ENTRIES PROVIDED section start

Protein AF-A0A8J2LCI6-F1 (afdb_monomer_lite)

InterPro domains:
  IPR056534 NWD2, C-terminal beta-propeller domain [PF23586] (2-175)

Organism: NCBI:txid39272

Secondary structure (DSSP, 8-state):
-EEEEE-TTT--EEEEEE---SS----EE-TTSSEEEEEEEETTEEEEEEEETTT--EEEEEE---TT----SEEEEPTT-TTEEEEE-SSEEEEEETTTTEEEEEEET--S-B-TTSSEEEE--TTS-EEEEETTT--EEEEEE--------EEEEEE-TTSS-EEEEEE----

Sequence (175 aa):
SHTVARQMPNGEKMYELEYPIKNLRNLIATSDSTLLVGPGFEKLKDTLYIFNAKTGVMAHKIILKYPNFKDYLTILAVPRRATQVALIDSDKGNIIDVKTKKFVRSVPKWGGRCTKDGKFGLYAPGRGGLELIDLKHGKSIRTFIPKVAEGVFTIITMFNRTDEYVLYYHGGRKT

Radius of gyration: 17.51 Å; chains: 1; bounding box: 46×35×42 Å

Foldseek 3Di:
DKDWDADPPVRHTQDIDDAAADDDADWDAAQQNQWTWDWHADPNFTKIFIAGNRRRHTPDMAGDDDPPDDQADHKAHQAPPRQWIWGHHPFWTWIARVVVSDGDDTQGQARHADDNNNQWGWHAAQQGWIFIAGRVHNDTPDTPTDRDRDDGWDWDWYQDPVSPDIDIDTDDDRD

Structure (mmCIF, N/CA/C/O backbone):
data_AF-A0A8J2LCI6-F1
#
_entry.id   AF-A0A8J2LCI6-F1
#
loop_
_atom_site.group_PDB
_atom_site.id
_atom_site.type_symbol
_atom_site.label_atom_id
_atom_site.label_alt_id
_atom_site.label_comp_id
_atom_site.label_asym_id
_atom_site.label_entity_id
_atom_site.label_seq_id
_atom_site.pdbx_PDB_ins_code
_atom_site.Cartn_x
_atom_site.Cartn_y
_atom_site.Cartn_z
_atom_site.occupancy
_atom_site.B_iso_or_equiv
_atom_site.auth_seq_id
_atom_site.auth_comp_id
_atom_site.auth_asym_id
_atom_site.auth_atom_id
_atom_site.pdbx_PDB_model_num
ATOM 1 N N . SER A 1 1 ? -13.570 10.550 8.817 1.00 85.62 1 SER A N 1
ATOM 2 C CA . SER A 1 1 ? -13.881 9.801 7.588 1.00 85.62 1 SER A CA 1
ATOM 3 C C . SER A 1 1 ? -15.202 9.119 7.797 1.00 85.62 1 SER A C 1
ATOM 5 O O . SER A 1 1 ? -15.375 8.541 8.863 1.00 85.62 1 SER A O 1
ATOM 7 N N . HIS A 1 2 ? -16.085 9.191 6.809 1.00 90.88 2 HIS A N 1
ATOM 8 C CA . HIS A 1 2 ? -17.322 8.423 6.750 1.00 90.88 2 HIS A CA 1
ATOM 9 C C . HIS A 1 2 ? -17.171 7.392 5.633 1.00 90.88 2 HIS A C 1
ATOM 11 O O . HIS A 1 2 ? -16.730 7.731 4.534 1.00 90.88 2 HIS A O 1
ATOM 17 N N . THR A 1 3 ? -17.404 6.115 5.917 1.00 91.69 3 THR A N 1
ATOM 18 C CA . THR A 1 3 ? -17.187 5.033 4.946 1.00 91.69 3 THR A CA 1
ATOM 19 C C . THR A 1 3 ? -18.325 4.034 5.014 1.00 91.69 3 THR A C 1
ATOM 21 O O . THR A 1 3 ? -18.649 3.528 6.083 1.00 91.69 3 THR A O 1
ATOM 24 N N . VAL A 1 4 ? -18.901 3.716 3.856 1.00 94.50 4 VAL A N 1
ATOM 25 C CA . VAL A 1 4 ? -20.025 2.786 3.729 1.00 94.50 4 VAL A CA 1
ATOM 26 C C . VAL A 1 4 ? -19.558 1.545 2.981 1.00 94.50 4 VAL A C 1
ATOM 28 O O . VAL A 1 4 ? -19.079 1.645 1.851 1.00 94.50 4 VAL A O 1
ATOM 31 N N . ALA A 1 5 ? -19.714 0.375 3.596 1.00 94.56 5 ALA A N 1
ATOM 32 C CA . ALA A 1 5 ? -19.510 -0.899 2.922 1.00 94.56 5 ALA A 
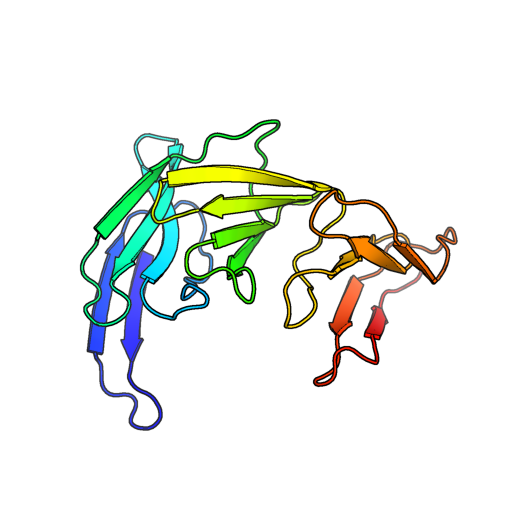CA 1
ATOM 33 C C . ALA A 1 5 ? -20.815 -1.353 2.269 1.00 94.56 5 ALA A C 1
ATOM 35 O O . ALA A 1 5 ? -21.882 -1.326 2.892 1.00 94.56 5 ALA A O 1
ATOM 36 N N . ARG A 1 6 ? -20.722 -1.781 1.011 1.00 95.69 6 ARG A N 1
ATOM 37 C CA . ARG A 1 6 ? -21.850 -2.297 0.237 1.00 95.69 6 ARG A CA 1
ATOM 38 C C . ARG A 1 6 ? -21.505 -3.645 -0.362 1.00 95.69 6 ARG A C 1
ATOM 40 O O . ARG A 1 6 ? -20.363 -3.874 -0.761 1.00 95.69 6 ARG A O 1
ATOM 47 N N . GLN A 1 7 ? -22.498 -4.515 -0.441 1.00 93.62 7 GLN A N 1
ATOM 48 C CA . GLN A 1 7 ? -22.374 -5.774 -1.151 1.00 93.62 7 GLN A CA 1
ATOM 49 C C . GLN A 1 7 ? -22.410 -5.521 -2.664 1.00 93.62 7 GLN A C 1
ATOM 51 O O . GLN A 1 7 ? -23.157 -4.677 -3.152 1.00 93.62 7 GLN A O 1
ATOM 56 N N . MET A 1 8 ? -21.595 -6.260 -3.416 1.00 91.44 8 MET A N 1
ATOM 57 C CA . MET A 1 8 ? -21.665 -6.305 -4.877 1.00 91.44 8 MET A CA 1
ATOM 58 C C . MET A 1 8 ? -22.263 -7.654 -5.302 1.00 91.44 8 MET A C 1
ATOM 60 O O . MET A 1 8 ? -21.872 -8.673 -4.726 1.00 91.44 8 MET A O 1
ATOM 64 N N . PRO A 1 9 ? -23.173 -7.700 -6.296 1.00 93.56 9 PRO A N 1
ATOM 65 C CA . PRO A 1 9 ? -23.563 -6.598 -7.185 1.00 93.56 9 PRO A CA 1
ATOM 66 C C . PRO A 1 9 ? -24.783 -5.768 -6.733 1.00 93.56 9 PRO A C 1
ATOM 68 O O . PRO A 1 9 ? -25.017 -4.714 -7.311 1.00 93.56 9 PRO A O 1
ATOM 71 N N . ASN A 1 10 ? -25.568 -6.216 -5.747 1.00 94.94 10 ASN A N 1
ATOM 72 C CA . ASN A 1 10 ? -26.868 -5.611 -5.397 1.00 94.94 10 ASN A CA 1
ATOM 73 C C . ASN A 1 10 ? -26.785 -4.209 -4.749 1.00 94.94 10 ASN A C 1
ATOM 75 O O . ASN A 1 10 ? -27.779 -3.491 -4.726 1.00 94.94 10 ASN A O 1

ENTRIES PROVIDED section end

## TASK REQUIREMENTS
What is needed is an exact copy of only the lines above from the one with "ATOM 25 C CA" to the one with "ATOM 36 N N", both kept, with every picture left out.

## ANSWER BOX
ATOM 25 C CA . VAL A 1 4 ? -20.025 2.786 3.729 1.00 94.50 4 VAL A CA 1
ATOM 26 C C . VAL A 1 4 ? -19.558 1.545 2.981 1.00 94.50 4 VAL A C 1
ATOM 28 O O . VAL A 1 4 ? -19.079 1.645 1.851 1.00 94.50 4 VAL A O 1
ATOM 31 N N . ALA A 1 5 ? -19.714 0.375 3.596 1.00 94.56 5 ALA A N 1
ATOM 32 C CA . ALA A 1 5 ? -19.510 -0.899 2.922 1.00 94.56 5 ALA A 
CA 1
ATOM 33 C C . ALA A 1 5 ? -20.815 -1.353 2.269 1.00 94.56 5 ALA A C 1
ATOM 35 O O . ALA A 1 5 ? -21.882 -1.326 2.892 1.00 94.56 5 ALA A O 1
ATOM 36 N N . ARG A 1 6 ? -20.722 -1.781 1.011 1.00 95.69 6 ARG A N 1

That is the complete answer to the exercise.